渡部氏は、カッティングエッジ本社の強みについて、「ワンストップでプロジェクトができる点にある」話す。「CG、VFXのみでなく、撮影、編集、グレーディングなども含め、すべてを一貫して制作できる。 CGをつくる中で、ポストプロが併設していることで、途中段階でのオンラインとCGのやりとり、試行錯誤をできる。最終的にルックを高めることにつながっている」と説明する。

そうした中で、日本ならではの制作態勢をどのように構築するのか。また、オーストラリアのリソースとの連携はどのように進めるのか。

「VFXをトータルで考えられるプロダクションを目指したい。VFXは広義ではCGIに加え、モーションコントロールカメラや、ミニチュア、アニマトロニクス、特殊メイク、マットペイントなど幅広い分野にわたる。

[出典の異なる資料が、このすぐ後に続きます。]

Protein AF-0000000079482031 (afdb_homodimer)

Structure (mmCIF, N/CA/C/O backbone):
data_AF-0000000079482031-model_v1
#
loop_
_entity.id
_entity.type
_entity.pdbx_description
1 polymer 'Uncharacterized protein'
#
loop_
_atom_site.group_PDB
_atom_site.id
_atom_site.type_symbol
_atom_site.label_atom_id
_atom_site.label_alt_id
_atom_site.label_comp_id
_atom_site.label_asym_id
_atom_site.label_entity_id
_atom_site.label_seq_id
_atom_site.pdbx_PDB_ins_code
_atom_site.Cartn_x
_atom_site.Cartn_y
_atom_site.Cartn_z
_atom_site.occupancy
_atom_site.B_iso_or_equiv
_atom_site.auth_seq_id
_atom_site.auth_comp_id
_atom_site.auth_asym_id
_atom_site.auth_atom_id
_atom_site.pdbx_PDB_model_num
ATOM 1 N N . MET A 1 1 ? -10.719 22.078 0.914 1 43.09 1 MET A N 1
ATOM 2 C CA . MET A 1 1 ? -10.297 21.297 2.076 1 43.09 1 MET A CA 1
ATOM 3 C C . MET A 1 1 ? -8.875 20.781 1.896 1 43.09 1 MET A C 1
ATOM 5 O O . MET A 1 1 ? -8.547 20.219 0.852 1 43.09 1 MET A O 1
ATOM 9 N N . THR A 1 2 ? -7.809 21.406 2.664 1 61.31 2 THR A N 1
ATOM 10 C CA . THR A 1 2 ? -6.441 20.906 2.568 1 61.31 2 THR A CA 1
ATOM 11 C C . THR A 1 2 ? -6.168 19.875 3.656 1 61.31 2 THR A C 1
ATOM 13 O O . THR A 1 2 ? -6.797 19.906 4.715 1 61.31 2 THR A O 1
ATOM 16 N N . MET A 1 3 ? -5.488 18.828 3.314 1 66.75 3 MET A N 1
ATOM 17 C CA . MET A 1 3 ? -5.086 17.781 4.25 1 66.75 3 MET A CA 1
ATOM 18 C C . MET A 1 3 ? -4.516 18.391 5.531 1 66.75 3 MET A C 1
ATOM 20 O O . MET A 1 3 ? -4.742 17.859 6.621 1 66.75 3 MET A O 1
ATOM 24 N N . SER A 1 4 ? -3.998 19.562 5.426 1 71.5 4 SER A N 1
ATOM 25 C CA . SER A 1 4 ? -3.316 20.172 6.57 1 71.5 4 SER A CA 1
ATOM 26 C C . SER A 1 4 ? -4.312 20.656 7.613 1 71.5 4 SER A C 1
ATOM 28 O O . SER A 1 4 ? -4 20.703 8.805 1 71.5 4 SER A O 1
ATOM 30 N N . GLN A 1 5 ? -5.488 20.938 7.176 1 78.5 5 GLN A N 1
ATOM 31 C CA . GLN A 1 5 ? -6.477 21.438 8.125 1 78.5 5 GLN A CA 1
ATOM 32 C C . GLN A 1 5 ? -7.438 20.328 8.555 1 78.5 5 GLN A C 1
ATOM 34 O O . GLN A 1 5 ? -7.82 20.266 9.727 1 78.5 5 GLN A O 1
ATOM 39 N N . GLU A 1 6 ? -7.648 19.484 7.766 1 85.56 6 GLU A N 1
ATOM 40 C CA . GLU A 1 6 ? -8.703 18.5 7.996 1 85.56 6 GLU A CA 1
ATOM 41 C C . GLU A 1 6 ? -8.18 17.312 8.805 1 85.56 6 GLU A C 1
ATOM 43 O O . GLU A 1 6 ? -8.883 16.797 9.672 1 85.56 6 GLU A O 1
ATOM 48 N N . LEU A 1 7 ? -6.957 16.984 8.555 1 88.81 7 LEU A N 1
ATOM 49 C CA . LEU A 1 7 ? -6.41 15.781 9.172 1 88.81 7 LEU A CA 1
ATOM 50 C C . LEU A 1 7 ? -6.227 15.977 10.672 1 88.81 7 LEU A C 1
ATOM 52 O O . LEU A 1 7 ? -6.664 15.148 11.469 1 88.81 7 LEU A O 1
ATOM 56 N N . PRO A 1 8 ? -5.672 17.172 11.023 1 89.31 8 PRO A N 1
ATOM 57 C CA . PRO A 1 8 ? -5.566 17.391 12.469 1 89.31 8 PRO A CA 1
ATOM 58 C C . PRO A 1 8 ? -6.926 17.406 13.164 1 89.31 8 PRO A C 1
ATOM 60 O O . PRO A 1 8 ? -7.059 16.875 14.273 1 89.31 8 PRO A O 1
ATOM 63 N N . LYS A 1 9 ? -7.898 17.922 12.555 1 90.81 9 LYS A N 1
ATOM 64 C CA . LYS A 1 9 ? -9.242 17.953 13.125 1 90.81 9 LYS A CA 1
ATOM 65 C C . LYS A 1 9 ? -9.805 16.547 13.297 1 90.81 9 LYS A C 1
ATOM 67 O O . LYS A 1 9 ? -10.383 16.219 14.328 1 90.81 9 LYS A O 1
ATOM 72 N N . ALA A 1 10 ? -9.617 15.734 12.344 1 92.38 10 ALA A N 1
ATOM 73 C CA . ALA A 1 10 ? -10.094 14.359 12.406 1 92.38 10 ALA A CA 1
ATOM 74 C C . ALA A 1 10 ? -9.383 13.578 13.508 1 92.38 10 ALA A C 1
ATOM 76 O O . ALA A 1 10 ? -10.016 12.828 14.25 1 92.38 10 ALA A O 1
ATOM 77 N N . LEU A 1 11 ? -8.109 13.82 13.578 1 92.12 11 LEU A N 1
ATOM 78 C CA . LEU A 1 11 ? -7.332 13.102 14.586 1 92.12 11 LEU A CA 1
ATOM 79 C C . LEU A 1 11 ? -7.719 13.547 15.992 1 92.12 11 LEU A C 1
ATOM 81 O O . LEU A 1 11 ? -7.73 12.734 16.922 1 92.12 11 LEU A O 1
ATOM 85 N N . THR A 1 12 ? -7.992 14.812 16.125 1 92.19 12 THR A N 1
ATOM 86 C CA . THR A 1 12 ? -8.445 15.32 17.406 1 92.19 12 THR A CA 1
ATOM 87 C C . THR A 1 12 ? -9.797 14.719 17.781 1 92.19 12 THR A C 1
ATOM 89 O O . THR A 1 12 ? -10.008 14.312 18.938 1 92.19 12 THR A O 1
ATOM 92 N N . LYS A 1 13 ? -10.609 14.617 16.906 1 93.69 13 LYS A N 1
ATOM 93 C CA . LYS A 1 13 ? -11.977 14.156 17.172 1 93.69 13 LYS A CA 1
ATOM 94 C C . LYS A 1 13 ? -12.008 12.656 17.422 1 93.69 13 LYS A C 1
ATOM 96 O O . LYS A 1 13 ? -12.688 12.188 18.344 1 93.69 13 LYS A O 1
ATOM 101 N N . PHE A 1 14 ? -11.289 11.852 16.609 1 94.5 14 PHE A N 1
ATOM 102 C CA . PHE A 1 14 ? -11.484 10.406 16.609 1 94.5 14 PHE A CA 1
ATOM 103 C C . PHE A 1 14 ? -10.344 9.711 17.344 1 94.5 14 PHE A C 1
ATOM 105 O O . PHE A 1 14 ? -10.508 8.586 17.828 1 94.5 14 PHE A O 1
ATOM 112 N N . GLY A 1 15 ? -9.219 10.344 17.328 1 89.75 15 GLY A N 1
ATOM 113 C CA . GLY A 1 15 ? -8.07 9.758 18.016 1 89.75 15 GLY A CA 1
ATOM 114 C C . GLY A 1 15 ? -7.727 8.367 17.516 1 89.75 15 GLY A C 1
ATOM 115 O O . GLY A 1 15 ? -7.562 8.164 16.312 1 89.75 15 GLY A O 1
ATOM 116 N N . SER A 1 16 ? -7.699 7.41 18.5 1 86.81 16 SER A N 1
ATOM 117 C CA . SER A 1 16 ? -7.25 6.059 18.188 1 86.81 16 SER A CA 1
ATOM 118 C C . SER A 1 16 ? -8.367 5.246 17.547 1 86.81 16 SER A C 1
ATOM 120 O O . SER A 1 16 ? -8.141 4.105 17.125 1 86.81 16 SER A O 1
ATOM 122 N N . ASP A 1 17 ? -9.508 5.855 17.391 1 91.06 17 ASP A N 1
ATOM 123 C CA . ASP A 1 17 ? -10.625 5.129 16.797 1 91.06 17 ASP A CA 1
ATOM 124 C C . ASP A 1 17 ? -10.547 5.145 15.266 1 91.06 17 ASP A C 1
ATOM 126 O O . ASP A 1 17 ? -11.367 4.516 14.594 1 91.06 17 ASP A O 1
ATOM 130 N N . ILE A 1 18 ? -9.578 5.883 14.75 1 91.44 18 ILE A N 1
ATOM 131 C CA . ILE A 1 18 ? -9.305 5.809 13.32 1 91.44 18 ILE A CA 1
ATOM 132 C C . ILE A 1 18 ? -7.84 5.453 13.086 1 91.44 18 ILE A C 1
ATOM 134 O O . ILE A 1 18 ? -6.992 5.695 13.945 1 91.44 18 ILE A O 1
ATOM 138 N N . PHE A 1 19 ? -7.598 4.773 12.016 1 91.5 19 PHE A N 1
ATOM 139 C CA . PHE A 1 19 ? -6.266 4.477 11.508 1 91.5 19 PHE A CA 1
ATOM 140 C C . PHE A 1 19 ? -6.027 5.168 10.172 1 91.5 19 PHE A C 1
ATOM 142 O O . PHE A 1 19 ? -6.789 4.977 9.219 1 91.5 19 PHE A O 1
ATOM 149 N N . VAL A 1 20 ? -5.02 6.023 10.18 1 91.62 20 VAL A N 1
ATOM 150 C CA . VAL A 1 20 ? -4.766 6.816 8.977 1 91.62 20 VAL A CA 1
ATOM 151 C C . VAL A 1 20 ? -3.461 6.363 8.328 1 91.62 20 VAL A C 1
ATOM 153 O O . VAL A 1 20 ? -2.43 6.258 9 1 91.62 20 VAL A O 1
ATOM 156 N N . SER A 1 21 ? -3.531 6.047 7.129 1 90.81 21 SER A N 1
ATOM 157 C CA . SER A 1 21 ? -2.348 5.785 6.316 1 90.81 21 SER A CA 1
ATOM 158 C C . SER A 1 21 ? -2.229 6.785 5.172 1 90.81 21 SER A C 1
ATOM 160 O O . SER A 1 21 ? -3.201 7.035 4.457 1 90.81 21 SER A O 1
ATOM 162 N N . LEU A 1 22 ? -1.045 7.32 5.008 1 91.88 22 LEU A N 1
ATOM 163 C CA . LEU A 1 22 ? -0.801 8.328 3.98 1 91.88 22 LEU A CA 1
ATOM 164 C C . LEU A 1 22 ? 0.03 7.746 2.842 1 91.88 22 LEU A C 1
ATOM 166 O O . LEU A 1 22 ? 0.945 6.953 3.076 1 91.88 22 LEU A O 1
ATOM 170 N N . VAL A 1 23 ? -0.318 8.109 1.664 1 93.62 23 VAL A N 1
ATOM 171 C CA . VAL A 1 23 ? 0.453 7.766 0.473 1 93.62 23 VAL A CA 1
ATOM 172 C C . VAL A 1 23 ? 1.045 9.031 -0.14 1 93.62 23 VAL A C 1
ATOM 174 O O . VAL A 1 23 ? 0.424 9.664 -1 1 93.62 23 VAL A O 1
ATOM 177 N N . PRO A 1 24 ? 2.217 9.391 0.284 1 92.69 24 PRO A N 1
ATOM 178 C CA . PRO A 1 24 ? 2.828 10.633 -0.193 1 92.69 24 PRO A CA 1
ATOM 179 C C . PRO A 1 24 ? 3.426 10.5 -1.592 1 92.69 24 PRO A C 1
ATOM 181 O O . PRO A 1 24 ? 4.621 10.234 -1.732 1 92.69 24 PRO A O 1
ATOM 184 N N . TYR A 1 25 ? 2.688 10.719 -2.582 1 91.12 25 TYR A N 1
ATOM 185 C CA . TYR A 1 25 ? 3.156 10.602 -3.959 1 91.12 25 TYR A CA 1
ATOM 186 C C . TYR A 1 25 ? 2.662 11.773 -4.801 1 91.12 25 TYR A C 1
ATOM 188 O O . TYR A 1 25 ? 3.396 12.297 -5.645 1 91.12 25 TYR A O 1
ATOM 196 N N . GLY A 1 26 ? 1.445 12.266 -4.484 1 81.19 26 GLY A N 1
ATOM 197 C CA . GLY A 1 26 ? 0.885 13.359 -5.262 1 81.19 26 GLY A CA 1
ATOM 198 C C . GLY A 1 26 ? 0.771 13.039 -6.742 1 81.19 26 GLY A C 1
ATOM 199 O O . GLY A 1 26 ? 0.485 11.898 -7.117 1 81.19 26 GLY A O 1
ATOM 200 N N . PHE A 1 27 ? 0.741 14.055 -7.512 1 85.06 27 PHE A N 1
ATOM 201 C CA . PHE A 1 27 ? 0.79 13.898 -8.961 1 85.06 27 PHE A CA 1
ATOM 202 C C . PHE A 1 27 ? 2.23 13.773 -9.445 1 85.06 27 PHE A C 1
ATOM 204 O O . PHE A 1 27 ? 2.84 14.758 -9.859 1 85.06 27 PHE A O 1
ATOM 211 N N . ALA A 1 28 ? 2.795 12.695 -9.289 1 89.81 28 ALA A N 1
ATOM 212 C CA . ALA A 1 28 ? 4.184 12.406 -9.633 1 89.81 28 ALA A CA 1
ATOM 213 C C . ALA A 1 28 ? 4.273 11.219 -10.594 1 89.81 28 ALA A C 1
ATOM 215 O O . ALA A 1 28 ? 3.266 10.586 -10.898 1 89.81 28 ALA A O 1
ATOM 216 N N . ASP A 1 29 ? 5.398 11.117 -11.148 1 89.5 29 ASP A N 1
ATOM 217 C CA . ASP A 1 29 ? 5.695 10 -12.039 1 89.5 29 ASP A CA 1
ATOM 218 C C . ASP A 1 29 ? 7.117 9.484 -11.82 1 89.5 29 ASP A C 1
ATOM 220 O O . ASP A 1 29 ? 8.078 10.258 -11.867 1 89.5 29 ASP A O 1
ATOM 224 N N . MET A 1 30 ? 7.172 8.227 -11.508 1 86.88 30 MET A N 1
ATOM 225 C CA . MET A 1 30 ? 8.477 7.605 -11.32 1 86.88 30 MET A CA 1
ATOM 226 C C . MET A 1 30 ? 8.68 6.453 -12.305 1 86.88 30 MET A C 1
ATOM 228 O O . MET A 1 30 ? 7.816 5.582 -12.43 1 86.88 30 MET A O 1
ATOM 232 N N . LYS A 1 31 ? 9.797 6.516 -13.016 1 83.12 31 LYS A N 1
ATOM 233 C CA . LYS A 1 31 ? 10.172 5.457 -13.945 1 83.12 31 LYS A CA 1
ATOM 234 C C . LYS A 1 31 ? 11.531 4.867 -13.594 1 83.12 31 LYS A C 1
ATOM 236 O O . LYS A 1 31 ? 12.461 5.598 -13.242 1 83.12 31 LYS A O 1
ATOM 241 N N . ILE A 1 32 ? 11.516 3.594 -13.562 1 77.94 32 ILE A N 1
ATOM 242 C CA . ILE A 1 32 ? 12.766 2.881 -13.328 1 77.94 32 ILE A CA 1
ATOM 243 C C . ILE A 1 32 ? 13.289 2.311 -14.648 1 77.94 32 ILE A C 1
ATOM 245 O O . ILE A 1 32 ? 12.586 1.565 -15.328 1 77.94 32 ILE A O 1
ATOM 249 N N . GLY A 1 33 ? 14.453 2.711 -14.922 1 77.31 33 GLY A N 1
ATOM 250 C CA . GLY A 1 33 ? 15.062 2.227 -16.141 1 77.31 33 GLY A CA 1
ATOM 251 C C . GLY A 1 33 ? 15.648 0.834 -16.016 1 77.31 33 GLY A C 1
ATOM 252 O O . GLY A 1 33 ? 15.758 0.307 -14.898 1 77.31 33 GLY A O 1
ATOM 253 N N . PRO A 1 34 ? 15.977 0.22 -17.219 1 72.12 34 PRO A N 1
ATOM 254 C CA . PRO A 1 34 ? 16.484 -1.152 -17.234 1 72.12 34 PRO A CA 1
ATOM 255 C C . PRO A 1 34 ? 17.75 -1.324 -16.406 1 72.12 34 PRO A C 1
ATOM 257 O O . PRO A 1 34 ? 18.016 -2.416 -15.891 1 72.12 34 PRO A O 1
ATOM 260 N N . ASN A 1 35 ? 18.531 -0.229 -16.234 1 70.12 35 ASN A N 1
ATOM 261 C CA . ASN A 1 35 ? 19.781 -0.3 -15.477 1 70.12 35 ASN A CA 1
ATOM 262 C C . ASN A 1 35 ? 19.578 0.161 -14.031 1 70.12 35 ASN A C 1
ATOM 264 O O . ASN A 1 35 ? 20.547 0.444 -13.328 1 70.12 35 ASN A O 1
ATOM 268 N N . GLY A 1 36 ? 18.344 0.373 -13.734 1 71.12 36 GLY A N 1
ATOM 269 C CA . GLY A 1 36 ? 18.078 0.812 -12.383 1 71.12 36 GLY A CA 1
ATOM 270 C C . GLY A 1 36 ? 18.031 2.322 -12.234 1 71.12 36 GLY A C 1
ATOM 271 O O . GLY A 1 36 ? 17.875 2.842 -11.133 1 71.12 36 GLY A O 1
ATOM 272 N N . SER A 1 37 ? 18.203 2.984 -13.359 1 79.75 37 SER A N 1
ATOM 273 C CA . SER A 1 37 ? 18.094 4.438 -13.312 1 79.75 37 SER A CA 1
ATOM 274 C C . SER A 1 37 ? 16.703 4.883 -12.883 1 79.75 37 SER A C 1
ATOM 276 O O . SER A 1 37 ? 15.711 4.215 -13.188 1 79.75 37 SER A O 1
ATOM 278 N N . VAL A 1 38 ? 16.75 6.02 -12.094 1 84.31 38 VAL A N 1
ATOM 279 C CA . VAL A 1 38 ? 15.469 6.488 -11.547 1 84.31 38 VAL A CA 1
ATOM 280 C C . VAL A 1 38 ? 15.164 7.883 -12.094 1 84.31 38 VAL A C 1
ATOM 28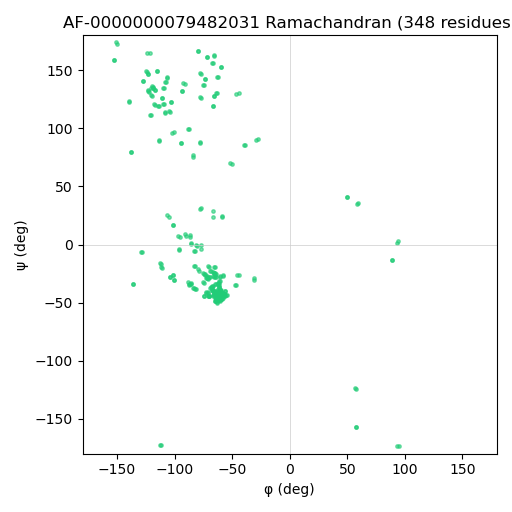2 O O . VAL A 1 38 ? 16 8.781 -12.016 1 84.31 38 VAL A O 1
ATOM 285 N N . ASN A 1 39 ? 14.055 7.973 -12.766 1 86.75 39 ASN A N 1
ATOM 286 C CA . ASN A 1 39 ? 13.477 9.266 -13.117 1 86.75 39 ASN A CA 1
ATOM 287 C C . ASN A 1 39 ? 12.227 9.562 -12.305 1 86.75 39 ASN A C 1
ATOM 289 O O . ASN A 1 39 ? 11.227 8.852 -12.414 1 86.75 39 ASN A O 1
ATOM 293 N N . PHE A 1 40 ? 12.414 10.547 -11.516 1 89.69 40 PHE A N 1
ATOM 294 C CA . PHE A 1 40 ? 11.32 10.922 -10.625 1 89.69 40 PHE A CA 1
ATOM 295 C C . PHE A 1 40 ? 10.883 12.359 -10.875 1 89.69 40 PHE A C 1
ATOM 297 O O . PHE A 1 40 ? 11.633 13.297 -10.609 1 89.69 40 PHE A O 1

デジタル技術とこうしたアナログの技術を組み合わせたトータルソリューションを提案していけることが重要。幅広いネットワークを活かし、全体のプロデュース、スーパーバイズにもっていきたい」

渡部氏は、カッティングエッジでの業務と並行して、2019年度以降も大学で教鞭を執る。CG、VFXの業界を目指す若手の教育・育成と、プロダクション業務の両立の中で、新たな構想も計画中という。「教育と産業がコラボできる、ワークショップのようなスタイルを検討している。学生には、ツールの使い方だけでなく、トータルな視野で制作に携わる体験をさせるとともに、プロダクションとして若いアイデアを取り込む機会にできれば」(渡部氏)と話す。